You're very confident about that.

‘Don't you feel that with the exception of the ballad, everything has this consistent like, …newness to it. Then fine. Mission accomplished.’

Dark Side of The Moon is the best concept album ever. The more you listen to it, the more you hear.

‘Amazing.’

There is a risk that you could alienate the younger end of your fanbase.

‘Honestly? I’ve never tried to make music for 12-year-olds,’ he says.’ That’s sort of the point of being 12 though, that you want to listen to the things that the 18-year-olds listen to. When I was 12, 13, I wanted to know what pot was and what alcohol felt like. I wanted to know what sexual music felt like. That’s the point of growing up.’

Timberlake talks about the first time he felt the unexplainable nag of pop music in his groin. The track was George Michael’s ‘I Want Your Sex’. He was in the car, probably ten years old. ‘My mom was singing it. It was weird, it was disgusting. I remember listening to the song and thinking, ‘I wonder what he means by that?’ That and Prince, ‘Gett Off’ and ‘Kiss’, thinking - what is he talking about? Those songs are meant to like draw sexuality out of people.’

Timberlake has never had sex to his own music - ‘I can't. I have trouble having sex to music, because I’ll start picking out the chords – but equally he has never, ever forgotten the pop key function is to articulate the basic emotions: lust, heartbreak, anger. He wonders aloud if he can get all three into one song.

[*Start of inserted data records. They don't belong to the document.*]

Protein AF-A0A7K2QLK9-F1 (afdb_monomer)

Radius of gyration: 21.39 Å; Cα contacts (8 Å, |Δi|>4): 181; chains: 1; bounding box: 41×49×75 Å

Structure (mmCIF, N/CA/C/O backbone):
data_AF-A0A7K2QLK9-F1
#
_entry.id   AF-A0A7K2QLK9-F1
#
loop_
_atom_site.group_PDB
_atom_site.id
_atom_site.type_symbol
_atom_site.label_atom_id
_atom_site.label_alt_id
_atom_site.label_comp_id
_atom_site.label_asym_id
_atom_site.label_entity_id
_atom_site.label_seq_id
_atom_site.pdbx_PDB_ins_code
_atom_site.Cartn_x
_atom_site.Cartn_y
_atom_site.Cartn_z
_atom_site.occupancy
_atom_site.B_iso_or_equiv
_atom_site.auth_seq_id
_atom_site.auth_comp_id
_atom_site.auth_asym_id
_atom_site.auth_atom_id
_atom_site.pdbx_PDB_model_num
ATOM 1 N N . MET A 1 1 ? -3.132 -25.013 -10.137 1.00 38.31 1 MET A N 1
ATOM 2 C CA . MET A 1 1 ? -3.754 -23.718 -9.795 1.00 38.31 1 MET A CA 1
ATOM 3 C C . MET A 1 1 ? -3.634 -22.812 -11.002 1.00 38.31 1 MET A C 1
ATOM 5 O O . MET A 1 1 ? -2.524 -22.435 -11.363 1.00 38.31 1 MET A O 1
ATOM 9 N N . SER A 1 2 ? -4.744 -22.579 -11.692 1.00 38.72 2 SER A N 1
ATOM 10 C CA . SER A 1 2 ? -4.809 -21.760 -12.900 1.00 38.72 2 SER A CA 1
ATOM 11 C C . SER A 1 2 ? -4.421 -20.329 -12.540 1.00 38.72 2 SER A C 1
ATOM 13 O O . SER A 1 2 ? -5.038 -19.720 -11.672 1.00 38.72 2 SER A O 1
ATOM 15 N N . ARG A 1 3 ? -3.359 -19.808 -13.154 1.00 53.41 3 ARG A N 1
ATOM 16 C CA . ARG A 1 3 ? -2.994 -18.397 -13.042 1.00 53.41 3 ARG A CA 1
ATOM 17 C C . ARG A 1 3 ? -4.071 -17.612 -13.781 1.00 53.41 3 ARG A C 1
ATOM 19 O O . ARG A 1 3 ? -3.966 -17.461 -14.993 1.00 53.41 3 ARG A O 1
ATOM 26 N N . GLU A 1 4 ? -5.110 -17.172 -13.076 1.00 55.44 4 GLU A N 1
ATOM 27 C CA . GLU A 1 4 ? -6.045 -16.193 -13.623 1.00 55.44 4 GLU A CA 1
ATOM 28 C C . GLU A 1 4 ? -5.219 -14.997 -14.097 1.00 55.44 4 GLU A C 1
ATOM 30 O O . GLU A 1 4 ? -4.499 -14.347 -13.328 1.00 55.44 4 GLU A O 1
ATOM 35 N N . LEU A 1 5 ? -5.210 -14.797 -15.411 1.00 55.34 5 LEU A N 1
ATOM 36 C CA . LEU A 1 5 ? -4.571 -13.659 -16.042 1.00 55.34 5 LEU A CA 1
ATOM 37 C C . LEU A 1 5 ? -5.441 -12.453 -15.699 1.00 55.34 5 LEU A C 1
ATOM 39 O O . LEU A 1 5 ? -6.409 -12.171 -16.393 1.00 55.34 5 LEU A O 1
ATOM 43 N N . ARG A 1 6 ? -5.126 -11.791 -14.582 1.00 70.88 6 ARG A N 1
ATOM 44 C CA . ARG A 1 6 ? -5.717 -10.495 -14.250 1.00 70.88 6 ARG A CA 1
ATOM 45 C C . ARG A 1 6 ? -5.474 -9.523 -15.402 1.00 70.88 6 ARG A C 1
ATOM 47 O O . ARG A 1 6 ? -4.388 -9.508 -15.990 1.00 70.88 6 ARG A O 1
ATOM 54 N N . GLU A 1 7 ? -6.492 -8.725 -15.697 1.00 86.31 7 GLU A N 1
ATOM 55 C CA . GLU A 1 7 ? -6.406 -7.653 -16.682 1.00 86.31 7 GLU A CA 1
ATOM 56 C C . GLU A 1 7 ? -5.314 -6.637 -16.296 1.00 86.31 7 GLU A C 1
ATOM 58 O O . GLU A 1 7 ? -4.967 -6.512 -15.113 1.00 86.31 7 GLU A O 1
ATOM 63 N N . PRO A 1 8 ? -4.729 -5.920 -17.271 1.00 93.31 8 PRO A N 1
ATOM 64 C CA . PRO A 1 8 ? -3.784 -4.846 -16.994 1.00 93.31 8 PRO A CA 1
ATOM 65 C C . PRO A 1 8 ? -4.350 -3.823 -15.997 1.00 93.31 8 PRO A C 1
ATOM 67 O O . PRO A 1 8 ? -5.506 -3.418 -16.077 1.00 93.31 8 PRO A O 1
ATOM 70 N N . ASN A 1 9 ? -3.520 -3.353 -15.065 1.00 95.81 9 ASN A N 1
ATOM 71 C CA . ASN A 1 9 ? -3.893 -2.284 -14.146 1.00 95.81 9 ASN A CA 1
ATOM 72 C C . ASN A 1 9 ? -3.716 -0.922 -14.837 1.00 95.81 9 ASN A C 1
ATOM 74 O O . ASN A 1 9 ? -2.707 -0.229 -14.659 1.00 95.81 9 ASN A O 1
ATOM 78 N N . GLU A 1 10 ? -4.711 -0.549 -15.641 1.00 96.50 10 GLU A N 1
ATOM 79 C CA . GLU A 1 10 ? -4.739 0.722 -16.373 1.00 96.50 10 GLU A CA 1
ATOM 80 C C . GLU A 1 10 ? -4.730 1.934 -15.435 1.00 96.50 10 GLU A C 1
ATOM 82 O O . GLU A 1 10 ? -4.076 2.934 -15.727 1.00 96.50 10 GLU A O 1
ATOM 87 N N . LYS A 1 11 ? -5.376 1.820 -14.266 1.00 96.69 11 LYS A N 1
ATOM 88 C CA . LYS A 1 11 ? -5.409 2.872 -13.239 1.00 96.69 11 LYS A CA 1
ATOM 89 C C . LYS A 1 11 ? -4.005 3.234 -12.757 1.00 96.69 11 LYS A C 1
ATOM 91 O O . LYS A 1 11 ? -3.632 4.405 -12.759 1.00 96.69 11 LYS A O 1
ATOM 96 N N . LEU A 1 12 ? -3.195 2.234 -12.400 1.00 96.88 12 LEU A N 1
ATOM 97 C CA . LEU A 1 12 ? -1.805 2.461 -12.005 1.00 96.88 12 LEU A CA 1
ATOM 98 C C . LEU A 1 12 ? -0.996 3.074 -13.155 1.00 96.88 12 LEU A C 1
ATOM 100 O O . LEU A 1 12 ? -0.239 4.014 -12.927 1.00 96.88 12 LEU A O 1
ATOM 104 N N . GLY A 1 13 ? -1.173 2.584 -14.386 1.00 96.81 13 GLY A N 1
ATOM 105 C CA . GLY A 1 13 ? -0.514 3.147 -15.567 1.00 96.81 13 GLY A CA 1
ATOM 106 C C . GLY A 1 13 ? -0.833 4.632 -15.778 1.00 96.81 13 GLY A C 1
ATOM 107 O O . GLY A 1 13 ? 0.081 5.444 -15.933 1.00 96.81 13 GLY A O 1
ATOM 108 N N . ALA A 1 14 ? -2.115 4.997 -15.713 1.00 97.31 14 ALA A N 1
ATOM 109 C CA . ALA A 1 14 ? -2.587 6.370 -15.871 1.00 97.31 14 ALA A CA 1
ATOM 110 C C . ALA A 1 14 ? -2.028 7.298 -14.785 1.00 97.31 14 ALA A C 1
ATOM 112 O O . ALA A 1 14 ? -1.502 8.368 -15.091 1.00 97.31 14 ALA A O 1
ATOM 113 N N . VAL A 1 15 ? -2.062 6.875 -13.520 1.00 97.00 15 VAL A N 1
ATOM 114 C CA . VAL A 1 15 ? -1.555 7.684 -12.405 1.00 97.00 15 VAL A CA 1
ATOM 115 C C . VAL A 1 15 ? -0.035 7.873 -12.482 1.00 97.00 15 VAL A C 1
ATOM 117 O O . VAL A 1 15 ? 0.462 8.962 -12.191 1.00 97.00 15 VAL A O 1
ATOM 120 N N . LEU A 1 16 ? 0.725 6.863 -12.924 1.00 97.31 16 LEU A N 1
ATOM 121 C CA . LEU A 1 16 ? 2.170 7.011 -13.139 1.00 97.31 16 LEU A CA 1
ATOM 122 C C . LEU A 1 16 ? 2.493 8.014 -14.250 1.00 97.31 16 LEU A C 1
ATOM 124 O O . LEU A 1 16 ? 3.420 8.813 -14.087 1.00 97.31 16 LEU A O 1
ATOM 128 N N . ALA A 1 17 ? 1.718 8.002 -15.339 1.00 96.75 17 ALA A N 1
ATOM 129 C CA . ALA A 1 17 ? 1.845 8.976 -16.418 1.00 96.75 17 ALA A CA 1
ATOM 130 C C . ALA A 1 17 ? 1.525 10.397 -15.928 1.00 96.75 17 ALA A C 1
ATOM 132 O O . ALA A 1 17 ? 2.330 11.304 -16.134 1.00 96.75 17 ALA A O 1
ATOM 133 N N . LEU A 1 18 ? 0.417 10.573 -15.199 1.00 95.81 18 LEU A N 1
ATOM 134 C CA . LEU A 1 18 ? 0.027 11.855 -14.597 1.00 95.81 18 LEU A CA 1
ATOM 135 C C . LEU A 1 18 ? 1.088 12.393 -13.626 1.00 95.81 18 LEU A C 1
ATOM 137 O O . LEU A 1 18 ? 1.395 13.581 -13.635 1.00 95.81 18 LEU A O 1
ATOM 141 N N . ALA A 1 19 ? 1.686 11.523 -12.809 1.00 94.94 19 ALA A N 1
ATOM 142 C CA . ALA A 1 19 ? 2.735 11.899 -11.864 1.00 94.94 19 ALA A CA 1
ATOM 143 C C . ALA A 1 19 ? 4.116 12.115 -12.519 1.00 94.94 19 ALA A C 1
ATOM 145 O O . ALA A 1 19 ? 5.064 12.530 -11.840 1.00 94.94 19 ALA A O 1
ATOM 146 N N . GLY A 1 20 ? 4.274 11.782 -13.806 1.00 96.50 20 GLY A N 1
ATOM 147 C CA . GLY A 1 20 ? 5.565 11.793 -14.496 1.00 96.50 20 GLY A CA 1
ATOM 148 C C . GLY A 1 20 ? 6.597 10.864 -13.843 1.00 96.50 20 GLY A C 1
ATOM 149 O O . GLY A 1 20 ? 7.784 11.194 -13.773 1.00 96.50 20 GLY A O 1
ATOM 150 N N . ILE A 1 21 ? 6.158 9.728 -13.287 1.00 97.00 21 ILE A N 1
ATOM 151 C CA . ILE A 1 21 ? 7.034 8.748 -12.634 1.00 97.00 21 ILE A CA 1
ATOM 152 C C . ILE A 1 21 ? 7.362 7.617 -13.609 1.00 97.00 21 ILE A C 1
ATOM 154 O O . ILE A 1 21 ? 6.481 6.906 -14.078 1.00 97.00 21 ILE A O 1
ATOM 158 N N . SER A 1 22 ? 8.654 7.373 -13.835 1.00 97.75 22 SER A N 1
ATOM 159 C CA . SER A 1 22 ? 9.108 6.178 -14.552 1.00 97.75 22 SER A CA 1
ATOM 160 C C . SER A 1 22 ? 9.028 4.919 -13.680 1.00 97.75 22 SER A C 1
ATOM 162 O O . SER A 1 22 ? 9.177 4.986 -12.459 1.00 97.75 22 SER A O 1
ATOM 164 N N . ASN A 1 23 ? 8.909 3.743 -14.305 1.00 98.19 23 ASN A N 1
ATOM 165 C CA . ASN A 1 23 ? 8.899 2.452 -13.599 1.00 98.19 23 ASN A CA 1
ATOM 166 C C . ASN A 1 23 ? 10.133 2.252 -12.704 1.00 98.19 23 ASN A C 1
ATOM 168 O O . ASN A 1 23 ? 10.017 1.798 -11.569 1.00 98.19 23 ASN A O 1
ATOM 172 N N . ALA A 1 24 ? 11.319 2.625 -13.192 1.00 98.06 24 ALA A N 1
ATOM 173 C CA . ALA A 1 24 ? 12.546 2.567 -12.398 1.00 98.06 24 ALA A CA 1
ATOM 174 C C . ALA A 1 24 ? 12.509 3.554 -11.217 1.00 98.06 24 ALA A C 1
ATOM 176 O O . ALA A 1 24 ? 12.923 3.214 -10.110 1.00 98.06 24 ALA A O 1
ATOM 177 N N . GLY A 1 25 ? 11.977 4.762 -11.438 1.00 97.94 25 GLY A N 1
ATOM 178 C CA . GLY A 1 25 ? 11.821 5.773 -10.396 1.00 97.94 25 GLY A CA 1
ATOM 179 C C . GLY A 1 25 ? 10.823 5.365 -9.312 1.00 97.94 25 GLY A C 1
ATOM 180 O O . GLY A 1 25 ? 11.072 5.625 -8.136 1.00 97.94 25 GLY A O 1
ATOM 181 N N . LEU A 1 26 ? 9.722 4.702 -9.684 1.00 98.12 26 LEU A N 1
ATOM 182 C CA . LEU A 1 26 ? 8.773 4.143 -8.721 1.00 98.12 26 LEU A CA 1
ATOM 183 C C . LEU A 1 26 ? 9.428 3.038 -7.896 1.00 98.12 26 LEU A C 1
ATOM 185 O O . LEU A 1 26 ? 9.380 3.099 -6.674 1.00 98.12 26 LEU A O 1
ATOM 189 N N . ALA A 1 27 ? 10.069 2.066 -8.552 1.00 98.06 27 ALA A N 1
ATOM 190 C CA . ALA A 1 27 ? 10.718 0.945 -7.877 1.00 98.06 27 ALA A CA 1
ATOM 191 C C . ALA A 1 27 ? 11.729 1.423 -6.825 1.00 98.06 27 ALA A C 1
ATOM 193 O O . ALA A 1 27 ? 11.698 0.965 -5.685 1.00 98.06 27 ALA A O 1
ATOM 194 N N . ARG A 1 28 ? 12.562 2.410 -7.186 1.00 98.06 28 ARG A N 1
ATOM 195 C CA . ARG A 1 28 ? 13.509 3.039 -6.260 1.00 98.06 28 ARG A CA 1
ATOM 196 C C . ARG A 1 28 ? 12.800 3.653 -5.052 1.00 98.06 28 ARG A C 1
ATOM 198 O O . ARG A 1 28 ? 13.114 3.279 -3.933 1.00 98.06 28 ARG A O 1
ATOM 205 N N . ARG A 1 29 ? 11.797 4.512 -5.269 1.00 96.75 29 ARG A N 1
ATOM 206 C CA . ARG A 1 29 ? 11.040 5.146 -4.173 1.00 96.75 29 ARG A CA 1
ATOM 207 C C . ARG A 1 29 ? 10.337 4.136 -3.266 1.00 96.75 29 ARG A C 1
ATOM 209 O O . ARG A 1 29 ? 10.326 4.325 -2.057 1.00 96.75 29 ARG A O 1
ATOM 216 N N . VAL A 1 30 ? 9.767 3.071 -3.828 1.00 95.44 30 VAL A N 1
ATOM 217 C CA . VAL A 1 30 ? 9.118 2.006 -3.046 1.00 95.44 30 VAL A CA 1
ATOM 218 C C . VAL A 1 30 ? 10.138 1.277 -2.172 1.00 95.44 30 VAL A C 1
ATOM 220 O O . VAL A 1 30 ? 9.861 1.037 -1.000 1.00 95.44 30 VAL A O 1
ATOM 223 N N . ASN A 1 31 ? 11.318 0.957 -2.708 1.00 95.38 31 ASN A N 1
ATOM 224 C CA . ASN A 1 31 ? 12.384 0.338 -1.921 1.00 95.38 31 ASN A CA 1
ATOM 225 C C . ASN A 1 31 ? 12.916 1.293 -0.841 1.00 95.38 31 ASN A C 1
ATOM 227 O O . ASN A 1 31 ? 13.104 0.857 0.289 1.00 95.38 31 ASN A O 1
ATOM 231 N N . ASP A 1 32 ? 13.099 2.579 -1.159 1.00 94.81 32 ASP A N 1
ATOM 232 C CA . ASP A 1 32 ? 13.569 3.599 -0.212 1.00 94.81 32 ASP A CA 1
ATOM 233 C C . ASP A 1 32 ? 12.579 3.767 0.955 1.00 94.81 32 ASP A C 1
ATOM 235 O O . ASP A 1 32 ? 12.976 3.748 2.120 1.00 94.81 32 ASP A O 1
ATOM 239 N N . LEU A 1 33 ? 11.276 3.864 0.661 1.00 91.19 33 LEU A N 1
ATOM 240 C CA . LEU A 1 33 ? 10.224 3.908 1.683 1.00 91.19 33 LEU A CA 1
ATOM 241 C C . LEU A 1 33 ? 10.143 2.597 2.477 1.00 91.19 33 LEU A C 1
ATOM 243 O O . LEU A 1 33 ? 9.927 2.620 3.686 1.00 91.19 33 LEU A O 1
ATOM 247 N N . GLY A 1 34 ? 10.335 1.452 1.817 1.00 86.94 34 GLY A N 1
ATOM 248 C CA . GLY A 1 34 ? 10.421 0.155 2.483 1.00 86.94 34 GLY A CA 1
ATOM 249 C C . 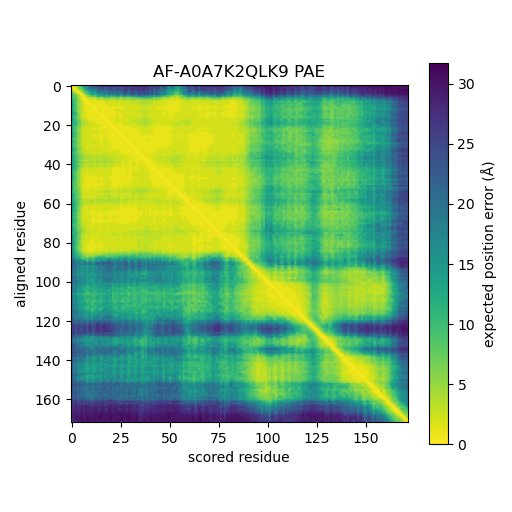GLY A 1 34 ? 11.572 0.107 3.484 1.00 86.94 34 GLY A C 1
ATOM 250 O O . GLY A 1 34 ? 11.359 -0.252 4.639 1.00 86.94 34 GLY A O 1
ATOM 251 N N . ALA A 1 35 ? 12.762 0.550 3.076 1.00 88.38 35 ALA A N 1
ATOM 252 C CA . ALA A 1 35 ? 13.949 0.592 3.922 1.00 88.38 35 ALA A CA 1
ATOM 253 C C . ALA A 1 35 ? 13.759 1.513 5.138 1.00 88.38 35 ALA A C 1
ATOM 255 O O . ALA A 1 35 ? 14.127 1.135 6.248 1.00 88.38 35 ALA A O 1
ATOM 256 N N . GLN A 1 36 ? 13.108 2.670 4.966 1.00 86.75 36 GLN A N 1
ATOM 257 C CA . GLN A 1 36 ? 12.740 3.562 6.078 1.00 86.75 36 GLN A CA 1
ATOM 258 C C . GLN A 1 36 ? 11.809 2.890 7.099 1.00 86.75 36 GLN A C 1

He and his friend Trey did their own pop-quality control on ‘FutureSex/ LoveSounds’ – the Car Test. ‘Always do the car test,’ he says. ‘You put the songs on a CD in their rough form and you put it in the CD player of the car and you turn it UP and you drive around with it. We did it in Miami, Virginia, LA, Tennessee…’

Needless to say, it sounded best in Miami.

‘Definitely. You know, like, driving by the ocean with the windows down?’ Timberlake says. ‘Trey said to me, ‘you know what this is? This is The Future. This is something new. This is what music should be. That’s what all the great have done. The Beatles took black music and made it their own. Michael Jackson took James Brown and turned it into Michael Jackson. Prince took Jimi Hendrix and turned it into Prince.’

But this time, he just took himself and invented his own future. That’s ‘great’. That’s pop. That’s why we need Justin Timberlake.

He pops his collars, locks his fingers and cracks his bones. Justin Timberlake is fresh, and he is ready.